Stylish Superstorm Survival

One of the more exasperating aspects of fall and winter for Wet Coasters is trying to dress for it. Traditional winter clothing is more concerned with conserving heat than standing up to torrential downpours and daily mists. Vancouver guys don’t need fresh-from-the-East-Coast kit like those felt-lined, faux-furred Kodiaks that make your feet sweat or down-filled Canada Goose parkas that become waterlogged at the mere notion of rain.

To help you out, here’s some stylish wet weather gear that will take you everywhere from a the boardroom presentation to casual Friday. And with climate change starting to look increasingly, terrifyingly real, don’t you want to look good during the next superstorm?

Foot Work
Your choice of footwear is the most important aspect of West Coast winter survival. We don’t need “winter boots” so much as rain boots. Hunter’s classic Chet ankle boot ($125) gives the appearance of shoes rather than boots and can pass muster when worn with your best suit. For something a bit sportier, the HI-TEC Para Boot ($160) is a favourite of Vancouver Canuck Mason Raymond. Launched exclusively in B.C. last month, it features a molded rubber upper and non-slip Vibram sole.

Fresh Coat
We’ll give Gore-Tex some credit: They keep water off, but still allow the body to breathe. They’re also desperately uncool. Move up a notch with Burberry’s Brixton Trench ($795), a lightweight, water-resistant coat traditional enough for the office and stylish enough for a night out. If you’re more of a graphic designer-type, check out the Ira Jacket ($275) by Vancouver’s own Lifetime Collective. Made of cotton with a water-resistant underlay and modeled on old-school rubber and nylon rain slickers, it’s got enough hipster form and more than its share of function.
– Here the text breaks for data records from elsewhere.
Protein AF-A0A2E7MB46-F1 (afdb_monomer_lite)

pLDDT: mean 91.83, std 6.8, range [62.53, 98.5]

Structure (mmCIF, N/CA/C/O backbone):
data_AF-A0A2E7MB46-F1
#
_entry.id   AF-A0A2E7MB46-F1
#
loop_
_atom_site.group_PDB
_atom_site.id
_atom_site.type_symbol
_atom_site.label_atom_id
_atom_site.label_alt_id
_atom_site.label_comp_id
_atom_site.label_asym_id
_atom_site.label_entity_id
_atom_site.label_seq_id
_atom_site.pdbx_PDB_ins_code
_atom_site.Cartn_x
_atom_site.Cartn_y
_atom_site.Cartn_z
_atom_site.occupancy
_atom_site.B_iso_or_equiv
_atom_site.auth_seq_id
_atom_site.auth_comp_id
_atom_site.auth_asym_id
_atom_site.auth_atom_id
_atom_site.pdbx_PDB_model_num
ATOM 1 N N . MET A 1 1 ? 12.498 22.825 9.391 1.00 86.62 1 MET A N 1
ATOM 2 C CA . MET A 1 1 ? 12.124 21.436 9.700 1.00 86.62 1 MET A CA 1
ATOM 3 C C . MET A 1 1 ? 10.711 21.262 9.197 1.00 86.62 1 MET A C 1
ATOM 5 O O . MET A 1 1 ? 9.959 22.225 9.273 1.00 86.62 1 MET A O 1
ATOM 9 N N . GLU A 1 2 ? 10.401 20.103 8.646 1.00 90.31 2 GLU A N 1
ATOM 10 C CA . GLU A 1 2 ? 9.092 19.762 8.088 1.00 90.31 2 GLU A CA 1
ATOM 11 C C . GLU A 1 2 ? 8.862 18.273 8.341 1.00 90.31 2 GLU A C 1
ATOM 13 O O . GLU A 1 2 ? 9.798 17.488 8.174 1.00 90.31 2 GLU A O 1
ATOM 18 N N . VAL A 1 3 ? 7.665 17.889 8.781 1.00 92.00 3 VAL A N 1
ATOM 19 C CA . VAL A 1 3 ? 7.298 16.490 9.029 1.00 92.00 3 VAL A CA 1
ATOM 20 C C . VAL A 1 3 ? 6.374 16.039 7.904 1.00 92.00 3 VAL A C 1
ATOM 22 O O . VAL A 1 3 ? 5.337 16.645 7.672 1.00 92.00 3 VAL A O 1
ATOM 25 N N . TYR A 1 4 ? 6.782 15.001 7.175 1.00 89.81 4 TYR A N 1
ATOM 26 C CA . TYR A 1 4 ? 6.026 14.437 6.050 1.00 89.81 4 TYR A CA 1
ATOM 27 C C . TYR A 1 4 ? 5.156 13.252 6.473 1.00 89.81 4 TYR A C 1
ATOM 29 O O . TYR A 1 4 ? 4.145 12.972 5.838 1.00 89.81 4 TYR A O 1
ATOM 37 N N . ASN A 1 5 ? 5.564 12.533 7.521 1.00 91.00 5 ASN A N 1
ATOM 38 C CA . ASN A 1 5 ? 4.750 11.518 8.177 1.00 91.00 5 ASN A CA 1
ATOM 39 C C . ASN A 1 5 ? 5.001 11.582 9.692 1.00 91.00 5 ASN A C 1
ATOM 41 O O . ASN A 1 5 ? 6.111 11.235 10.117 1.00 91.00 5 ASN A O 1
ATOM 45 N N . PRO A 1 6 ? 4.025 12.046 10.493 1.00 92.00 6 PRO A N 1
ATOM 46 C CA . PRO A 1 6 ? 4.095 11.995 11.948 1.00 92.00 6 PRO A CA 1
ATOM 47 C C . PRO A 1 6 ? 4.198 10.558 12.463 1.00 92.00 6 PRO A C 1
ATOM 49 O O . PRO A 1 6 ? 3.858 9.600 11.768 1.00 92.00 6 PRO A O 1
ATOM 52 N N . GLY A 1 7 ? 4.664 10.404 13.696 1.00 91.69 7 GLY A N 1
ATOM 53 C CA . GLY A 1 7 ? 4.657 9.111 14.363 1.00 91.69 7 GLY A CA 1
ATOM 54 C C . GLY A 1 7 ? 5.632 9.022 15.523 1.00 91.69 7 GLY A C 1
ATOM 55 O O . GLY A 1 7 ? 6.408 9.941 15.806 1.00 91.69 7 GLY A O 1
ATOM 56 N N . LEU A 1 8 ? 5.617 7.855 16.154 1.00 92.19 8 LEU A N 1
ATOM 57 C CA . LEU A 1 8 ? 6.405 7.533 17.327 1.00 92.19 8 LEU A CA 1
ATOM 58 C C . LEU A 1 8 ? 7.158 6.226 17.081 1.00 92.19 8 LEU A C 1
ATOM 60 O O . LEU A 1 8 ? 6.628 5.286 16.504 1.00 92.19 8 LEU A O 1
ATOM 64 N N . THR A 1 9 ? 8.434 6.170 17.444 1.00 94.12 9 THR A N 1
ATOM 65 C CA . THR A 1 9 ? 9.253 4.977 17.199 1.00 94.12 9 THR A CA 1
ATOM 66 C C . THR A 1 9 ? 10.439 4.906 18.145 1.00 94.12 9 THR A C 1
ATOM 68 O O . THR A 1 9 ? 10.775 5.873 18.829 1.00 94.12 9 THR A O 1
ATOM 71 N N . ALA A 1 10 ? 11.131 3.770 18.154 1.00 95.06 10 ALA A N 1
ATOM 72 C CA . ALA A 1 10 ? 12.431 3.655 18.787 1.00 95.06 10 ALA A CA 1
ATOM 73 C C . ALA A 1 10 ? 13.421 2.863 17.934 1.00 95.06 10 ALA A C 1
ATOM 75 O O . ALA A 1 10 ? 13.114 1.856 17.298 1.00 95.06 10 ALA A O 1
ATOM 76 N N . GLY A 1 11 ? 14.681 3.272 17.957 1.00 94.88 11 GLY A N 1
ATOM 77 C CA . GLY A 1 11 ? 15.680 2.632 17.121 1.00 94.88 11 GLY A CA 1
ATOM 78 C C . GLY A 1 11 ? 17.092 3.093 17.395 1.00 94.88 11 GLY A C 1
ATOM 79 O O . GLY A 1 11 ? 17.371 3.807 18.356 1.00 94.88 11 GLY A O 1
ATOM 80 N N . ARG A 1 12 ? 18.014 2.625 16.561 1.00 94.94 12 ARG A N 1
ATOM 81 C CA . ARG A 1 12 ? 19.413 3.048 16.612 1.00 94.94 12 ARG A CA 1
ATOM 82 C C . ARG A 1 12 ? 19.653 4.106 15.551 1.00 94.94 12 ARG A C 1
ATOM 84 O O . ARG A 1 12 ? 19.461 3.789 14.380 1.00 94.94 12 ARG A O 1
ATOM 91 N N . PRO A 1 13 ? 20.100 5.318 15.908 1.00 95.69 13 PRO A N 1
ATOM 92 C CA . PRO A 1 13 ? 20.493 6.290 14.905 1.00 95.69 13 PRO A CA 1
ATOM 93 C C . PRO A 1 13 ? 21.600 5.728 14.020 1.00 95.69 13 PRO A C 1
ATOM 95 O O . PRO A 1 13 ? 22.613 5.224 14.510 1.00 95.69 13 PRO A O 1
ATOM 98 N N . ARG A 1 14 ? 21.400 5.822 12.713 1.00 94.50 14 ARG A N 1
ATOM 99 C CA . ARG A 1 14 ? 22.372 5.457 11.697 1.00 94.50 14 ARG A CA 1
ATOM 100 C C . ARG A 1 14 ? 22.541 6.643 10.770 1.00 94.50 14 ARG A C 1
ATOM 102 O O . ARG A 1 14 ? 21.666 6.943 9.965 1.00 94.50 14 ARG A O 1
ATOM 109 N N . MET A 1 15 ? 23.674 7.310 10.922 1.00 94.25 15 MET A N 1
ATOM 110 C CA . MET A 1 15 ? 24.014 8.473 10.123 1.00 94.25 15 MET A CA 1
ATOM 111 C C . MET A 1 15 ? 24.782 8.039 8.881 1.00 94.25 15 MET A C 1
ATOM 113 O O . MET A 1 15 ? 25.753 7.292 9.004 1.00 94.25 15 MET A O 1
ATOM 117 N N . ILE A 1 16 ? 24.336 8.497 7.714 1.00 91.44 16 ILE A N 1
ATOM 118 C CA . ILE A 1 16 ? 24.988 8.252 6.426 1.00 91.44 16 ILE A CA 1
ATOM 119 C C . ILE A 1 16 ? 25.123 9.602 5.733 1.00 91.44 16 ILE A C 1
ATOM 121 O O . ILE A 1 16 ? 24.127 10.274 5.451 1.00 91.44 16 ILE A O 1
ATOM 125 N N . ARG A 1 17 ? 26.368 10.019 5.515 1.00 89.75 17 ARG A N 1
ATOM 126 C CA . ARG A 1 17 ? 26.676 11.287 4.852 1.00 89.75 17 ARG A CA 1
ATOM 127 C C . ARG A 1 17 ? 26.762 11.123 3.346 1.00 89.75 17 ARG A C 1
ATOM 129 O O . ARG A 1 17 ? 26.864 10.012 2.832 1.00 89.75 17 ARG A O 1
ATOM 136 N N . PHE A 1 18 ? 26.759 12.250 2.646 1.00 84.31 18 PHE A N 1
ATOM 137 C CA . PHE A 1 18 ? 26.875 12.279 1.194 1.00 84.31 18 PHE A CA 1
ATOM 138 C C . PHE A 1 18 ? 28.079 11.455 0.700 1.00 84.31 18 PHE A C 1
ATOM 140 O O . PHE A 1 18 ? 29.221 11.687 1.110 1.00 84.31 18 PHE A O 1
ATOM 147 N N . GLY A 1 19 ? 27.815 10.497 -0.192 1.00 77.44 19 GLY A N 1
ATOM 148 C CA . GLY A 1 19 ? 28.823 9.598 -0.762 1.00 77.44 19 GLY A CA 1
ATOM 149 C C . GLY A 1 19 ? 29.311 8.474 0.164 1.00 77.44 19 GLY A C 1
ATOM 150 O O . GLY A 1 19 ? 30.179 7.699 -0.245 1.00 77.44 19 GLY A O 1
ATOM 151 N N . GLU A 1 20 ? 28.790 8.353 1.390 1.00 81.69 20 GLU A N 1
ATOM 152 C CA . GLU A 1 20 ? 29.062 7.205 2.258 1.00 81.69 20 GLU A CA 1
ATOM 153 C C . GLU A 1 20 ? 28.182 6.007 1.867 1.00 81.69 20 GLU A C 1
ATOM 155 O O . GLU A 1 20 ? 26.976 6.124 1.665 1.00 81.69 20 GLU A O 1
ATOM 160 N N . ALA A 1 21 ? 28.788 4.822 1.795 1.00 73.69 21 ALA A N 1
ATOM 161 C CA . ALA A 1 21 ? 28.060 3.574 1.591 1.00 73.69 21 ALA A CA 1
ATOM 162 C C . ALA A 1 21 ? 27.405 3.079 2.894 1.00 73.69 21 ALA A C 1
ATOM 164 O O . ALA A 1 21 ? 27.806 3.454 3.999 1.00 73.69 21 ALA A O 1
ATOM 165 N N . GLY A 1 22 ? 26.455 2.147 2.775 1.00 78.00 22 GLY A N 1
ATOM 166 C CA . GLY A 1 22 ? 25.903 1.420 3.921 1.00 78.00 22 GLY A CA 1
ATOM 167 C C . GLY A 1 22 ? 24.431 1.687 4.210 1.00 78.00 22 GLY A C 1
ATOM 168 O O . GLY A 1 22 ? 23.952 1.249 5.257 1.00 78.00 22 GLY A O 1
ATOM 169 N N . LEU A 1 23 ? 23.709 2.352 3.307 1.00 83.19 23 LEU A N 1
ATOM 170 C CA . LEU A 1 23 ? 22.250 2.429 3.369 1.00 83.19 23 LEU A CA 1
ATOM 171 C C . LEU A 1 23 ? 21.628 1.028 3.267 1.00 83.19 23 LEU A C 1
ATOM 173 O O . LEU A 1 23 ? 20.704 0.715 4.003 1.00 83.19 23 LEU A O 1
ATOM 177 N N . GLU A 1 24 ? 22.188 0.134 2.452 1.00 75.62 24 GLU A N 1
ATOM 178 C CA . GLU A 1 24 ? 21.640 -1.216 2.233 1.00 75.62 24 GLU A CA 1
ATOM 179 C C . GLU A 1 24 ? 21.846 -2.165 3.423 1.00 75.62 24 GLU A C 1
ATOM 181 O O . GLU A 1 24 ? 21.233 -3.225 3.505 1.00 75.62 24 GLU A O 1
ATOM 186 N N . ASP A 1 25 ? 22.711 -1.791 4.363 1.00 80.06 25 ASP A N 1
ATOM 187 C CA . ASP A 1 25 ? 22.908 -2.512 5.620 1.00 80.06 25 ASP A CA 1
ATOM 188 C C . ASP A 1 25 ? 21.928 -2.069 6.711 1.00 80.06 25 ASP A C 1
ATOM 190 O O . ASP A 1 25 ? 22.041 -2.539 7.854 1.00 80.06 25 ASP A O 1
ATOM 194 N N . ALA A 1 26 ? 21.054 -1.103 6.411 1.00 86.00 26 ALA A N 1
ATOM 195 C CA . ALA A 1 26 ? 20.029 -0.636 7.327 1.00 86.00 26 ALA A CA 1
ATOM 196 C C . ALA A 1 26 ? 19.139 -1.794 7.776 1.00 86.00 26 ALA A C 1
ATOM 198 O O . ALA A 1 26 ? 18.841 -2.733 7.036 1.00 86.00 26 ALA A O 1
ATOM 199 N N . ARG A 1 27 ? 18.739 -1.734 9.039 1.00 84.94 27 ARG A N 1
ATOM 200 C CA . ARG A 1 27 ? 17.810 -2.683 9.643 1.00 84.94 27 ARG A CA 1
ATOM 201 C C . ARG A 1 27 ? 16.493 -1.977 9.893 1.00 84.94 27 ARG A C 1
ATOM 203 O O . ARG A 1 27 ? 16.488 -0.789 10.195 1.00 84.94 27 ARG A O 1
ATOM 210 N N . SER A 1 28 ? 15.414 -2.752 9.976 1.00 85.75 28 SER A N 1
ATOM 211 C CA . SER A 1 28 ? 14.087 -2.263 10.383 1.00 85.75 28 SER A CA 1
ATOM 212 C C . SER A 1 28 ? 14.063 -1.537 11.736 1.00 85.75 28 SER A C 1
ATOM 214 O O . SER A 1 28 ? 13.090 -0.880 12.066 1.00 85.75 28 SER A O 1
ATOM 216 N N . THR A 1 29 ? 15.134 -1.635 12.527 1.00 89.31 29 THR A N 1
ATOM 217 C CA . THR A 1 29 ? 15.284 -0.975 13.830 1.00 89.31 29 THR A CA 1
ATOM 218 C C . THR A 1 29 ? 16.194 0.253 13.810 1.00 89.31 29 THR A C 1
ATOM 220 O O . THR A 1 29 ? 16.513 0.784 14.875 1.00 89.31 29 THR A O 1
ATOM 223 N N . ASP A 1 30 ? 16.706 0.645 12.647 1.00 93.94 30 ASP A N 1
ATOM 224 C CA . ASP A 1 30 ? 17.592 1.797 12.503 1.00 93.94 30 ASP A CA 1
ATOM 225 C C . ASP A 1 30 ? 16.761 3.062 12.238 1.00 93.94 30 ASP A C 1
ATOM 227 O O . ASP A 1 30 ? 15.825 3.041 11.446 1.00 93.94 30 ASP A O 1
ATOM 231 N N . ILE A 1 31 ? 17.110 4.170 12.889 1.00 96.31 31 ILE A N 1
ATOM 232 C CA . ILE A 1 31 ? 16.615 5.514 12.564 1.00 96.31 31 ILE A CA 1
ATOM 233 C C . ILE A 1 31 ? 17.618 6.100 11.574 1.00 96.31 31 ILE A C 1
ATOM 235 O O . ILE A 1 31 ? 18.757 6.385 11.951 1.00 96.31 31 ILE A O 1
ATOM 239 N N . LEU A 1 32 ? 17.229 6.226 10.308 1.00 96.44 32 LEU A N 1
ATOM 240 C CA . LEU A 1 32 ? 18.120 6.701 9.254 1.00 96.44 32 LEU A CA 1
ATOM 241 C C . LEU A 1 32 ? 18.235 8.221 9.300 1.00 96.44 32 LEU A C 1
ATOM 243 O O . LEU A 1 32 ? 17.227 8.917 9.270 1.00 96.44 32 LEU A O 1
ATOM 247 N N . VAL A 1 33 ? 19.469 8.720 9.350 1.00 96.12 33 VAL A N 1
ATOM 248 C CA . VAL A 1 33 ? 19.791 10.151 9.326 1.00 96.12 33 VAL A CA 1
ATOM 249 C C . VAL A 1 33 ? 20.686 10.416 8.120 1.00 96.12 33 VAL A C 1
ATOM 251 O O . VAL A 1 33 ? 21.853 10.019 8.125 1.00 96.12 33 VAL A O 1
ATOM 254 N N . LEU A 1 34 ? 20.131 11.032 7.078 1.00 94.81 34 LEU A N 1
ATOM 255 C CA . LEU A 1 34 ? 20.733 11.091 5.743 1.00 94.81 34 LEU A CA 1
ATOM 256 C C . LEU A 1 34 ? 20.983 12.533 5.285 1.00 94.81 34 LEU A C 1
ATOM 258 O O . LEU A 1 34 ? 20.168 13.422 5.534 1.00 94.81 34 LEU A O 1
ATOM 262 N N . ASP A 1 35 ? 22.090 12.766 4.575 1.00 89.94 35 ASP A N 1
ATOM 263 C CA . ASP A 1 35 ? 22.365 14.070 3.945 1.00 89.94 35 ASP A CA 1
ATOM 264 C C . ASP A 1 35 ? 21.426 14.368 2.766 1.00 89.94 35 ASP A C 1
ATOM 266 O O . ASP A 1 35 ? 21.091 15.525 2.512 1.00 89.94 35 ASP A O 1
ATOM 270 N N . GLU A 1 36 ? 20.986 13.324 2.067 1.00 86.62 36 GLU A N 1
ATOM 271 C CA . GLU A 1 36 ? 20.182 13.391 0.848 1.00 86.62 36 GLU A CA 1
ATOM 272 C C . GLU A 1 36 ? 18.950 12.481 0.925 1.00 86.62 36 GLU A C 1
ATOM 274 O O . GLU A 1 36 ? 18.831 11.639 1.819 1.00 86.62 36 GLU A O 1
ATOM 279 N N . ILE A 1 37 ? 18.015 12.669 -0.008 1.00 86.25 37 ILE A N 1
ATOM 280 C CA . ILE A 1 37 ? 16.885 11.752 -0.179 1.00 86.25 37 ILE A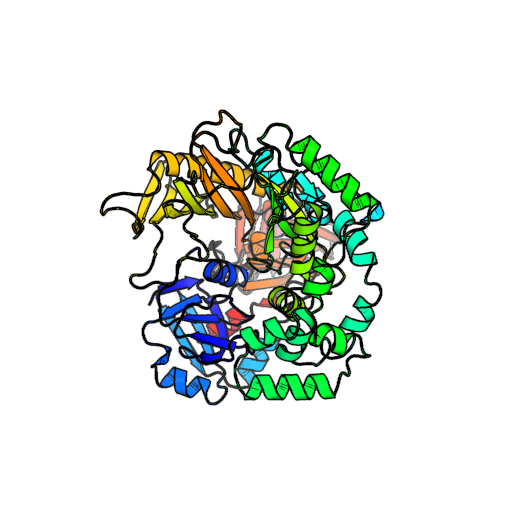 CA 1
ATOM 281 C C . ILE A 1 37 ? 17.423 10.498 -0.871 1.00 86.25 37 ILE A C 1
ATOM 283 O O . ILE A 1 37 ? 18.024 10.628 -1.937 1.00 86.25 37 ILE A O 1
ATOM 287 N N . PRO A 1 38 ? 17.230 9.299 -0.305 1.00 84.81 38 PRO A N 1
ATOM 288 C CA . PRO A 1 38 ? 17.702 8.090 -0.950 1.00 84.81 38 PRO A CA 1
ATOM 289 C C . PRO A 1 38 ? 16.788 7.715 -2.124 1.00 84.81 38 PRO A C 1
ATOM 291 O O . PRO A 1 38 ? 15.573 7.877 -2.038 1.00 84.81 38 PRO A O 1
ATOM 294 N N . ASP A 1 39 ? 17.352 7.122 -3.177 1.00 76.50 39 ASP A N 1
ATOM 295 C CA . ASP A 1 39 ? 16.565 6.582 -4.302 1.00 76.50 39 ASP A CA 1
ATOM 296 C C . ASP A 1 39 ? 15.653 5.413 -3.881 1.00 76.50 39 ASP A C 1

Yes, everyone from über-chic Leone to the local London Drugs sells umbrellas, but most of them will turn inside out faster than a prom dress in a cheap motel. Longtime Vancouver supplier The Umbrella Shop designs and manufactures many of their own models. From their factory on Broadway above the flagship store, it’s the last company to manufacture umbrellas in Canada. Buying local is great and all, but what about the prices? Umbrellas start at $10 (even less than ol’ L.D.) and go up from there, most with free repairs included in the price.